DeepXplore: Automated Whitebox Testingof Deep Learning Systems
http://www.cs.columbia.edu/~junfeng/papers/deepxplore-sosp17.pdf
Last updated
http://www.cs.columbia.edu/~junfeng/papers/deepxplore-sosp17.pdf
Last updated
Safety- and security-critical DL systems must be tested systematically to detect and fix ideally any potential flaws or undesired behaviors. Existing DNN testing techniques are not ideal because they require expensive human effort to provide correct labels and, more importantly, they achieve very low test coverage, which will leave different behaviors of DNNs unexplored.
The key ideas of DeepXplore are the concept of neuron coverage for measuring the parts of a DL system's logic exercised by a set of test inputs based on the number of neurons activated and differential testing, in which multiple models are used to identify erroneous corner cases without manual checks.
DeepXplore takes unlabeled test input as seeds and generates new tests. While generating tests, DeepXplore tries to maximize both neuron coverage and the chances of tests that cause the DNN models to behave differently(i.e., output different labels). Both goals are necessary for thorough testing that exposes erroneous corner cases.
DeepXplore solves the above joint optimization problem for neuron coverage and differential behavior maximization using gradient ascent.(See the paper for the detailed algorithm)
One major limitation of DeepXplore, in my opinion, is its completeness. Although neuron coverage is clearly a better metric compared to code coverage or random testing, it is still far from complete verification of the model.
In particular, for traditional software testing, if we have an if statement(e.g., if( x < 0) ... else ...), it's easy to generate tests that cover both branches. However, it's hard to use neuron coverage to generate all possible inputs.
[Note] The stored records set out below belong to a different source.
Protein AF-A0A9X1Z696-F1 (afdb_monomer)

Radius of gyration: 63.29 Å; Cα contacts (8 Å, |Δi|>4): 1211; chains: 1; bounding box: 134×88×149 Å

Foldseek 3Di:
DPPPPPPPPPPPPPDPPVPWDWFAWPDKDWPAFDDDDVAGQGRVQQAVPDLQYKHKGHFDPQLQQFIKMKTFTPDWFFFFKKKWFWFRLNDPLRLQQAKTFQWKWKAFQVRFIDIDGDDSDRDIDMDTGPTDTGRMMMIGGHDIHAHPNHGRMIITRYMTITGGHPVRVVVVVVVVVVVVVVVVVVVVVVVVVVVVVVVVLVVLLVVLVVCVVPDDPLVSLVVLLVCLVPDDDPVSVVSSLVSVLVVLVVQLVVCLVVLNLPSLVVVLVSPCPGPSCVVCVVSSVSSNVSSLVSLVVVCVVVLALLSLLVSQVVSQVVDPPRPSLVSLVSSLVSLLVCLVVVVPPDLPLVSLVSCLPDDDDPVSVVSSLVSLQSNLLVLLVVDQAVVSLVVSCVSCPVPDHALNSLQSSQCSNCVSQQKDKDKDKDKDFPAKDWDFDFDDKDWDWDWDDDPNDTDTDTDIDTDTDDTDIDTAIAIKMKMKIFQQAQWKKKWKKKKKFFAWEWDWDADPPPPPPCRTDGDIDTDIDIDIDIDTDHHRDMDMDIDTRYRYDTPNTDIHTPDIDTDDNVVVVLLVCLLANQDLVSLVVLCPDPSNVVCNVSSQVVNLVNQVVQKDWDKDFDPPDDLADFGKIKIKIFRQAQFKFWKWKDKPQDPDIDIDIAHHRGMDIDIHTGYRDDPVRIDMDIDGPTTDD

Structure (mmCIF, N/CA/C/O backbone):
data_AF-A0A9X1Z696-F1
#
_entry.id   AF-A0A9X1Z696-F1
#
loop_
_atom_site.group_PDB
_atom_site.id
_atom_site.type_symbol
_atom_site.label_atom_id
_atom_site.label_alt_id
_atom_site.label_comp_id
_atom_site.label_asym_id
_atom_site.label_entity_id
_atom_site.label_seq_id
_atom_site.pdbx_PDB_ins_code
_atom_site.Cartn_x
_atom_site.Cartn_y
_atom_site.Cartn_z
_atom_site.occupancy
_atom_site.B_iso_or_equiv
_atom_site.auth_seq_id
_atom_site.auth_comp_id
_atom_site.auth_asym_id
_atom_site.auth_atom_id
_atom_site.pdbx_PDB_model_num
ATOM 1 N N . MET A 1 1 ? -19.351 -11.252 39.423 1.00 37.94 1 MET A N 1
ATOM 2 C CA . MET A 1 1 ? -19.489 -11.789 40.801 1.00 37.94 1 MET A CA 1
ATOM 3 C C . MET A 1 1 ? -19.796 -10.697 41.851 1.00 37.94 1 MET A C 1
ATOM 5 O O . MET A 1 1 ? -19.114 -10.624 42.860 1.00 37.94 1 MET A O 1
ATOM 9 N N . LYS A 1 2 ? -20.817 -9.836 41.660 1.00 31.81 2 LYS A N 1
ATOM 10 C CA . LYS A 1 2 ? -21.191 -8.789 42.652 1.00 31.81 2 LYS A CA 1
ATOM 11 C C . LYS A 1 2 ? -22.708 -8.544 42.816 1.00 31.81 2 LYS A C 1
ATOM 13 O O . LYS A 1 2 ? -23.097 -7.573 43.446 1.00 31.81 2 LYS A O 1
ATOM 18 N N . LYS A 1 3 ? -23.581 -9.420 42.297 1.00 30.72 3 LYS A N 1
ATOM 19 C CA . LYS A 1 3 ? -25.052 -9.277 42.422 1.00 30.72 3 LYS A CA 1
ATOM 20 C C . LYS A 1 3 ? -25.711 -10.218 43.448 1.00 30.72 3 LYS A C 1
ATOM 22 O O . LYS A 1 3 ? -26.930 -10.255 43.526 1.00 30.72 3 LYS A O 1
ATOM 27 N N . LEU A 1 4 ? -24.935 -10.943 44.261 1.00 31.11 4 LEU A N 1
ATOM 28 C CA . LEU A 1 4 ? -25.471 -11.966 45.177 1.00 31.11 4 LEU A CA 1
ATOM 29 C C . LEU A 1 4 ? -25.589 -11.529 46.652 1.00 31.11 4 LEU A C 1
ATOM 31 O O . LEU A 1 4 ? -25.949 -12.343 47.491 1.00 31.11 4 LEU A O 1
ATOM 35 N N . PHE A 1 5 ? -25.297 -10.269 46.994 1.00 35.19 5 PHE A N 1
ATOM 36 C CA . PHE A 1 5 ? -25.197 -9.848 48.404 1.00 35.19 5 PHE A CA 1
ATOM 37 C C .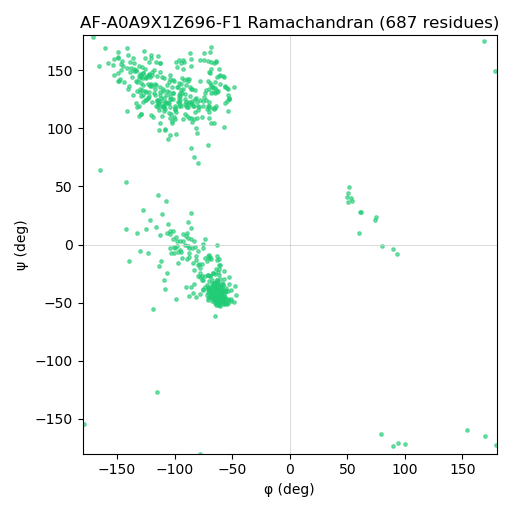 PHE A 1 5 ? -26.391 -9.062 48.962 1.00 35.19 5 PHE A C 1
ATOM 39 O O . PHE A 1 5 ? -26.445 -8.849 50.167 1.00 35.19 5 PHE A O 1
ATOM 46 N N . PHE A 1 6 ? -27.372 -8.664 48.143 1.00 33.44 6 PHE A N 1
ATOM 47 C CA . PHE A 1 6 ? -28.458 -7.787 48.616 1.00 33.44 6 PHE A CA 1
ATOM 48 C C . PHE A 1 6 ? -29.785 -8.493 48.943 1.00 33.44 6 PHE A C 1
ATOM 50 O O . PHE A 1 6 ? -30.678 -7.874 49.509 1.00 33.44 6 PHE A O 1
ATOM 57 N N . ALA A 1 7 ? -29.919 -9.791 48.647 1.00 29.61 7 ALA A N 1
ATOM 58 C CA . ALA A 1 7 ? -31.153 -10.548 48.899 1.00 29.61 7 ALA A CA 1
ATOM 59 C C . ALA A 1 7 ? -31.119 -11.418 50.174 1.00 29.61 7 ALA A C 1
ATOM 61 O O . ALA A 1 7 ? -32.121 -12.038 50.513 1.00 29.61 7 ALA A O 1
ATOM 62 N N . LEU A 1 8 ? -29.998 -11.459 50.905 1.00 30.05 8 LEU A N 1
ATOM 63 C CA . LEU A 1 8 ? -29.831 -12.364 52.053 1.00 30.05 8 LEU A CA 1
ATOM 64 C C . LEU A 1 8 ? -30.096 -11.711 53.426 1.00 30.05 8 LEU A C 1
ATOM 66 O O . LEU A 1 8 ? -30.027 -12.390 54.446 1.00 30.05 8 LEU A O 1
ATOM 70 N N . SER A 1 9 ? -30.415 -10.413 53.483 1.00 31.78 9 SER A N 1
ATOM 71 C CA . SER A 1 9 ? -30.576 -9.682 54.754 1.00 31.78 9 SER A CA 1
ATOM 72 C C . SER A 1 9 ? -32.011 -9.616 55.291 1.00 31.78 9 SER A C 1
ATOM 74 O O . SER A 1 9 ? -32.193 -9.263 56.453 1.00 31.78 9 SER A O 1
ATOM 76 N N . LEU A 1 10 ? -33.033 -9.997 54.510 1.00 31.11 10 LEU A N 1
ATOM 77 C CA . LEU A 1 10 ? -34.434 -9.990 54.973 1.00 31.11 10 LEU A CA 1
ATOM 78 C C . LEU A 1 10 ? -34.969 -11.345 55.469 1.00 31.11 10 LEU A C 1
ATOM 80 O O . LEU A 1 10 ? -36.059 -11.380 56.033 1.00 31.11 10 LEU A O 1
ATOM 84 N N . TYR A 1 11 ? -34.211 -12.438 55.343 1.00 32.88 11 TYR A N 1
ATOM 85 C CA . TYR A 1 11 ? -34.647 -13.775 55.787 1.00 32.88 11 TYR A CA 1
ATOM 86 C C . TYR A 1 11 ? -34.184 -14.177 57.201 1.00 32.88 11 TYR A C 1
ATOM 88 O O . TYR A 1 11 ? -34.494 -15.272 57.655 1.00 32.88 11 TYR A O 1
ATOM 96 N N . LEU A 1 12 ? -33.489 -13.299 57.937 1.00 34.62 12 LEU A N 1
ATOM 97 C CA . LEU A 1 12 ? -32.966 -13.597 59.285 1.00 34.62 12 LEU A CA 1
ATOM 98 C C . LEU A 1 12 ? -33.828 -13.063 60.446 1.00 34.62 12 LEU A C 1
ATOM 100 O O . LEU A 1 12 ? -33.436 -13.180 61.604 1.00 34.62 12 LEU A O 1
ATOM 104 N N . ALA A 1 13 ? -35.008 -12.499 60.175 1.00 36.16 13 ALA A N 1
ATOM 105 C CA . ALA A 1 13 ? -35.862 -11.898 61.208 1.00 36.16 13 ALA A CA 1
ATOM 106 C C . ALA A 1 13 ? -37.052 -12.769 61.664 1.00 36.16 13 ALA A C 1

In addition, DeepXplore requires users to provide input seeds and make minor changes to the input seeds to get the difference- inducing inputs, but how to pick these input seeds? For an image classification model, if the input seeds do not contain any cat images, how to find bugs that can only be caused by cat images?
On the other hand, the paper only discussed DNN on image recognition tasks. Is it also applicable to other applications?(e.g., NLP tasks) and how to make sure that the tests DeepXplore generated are valid sentences?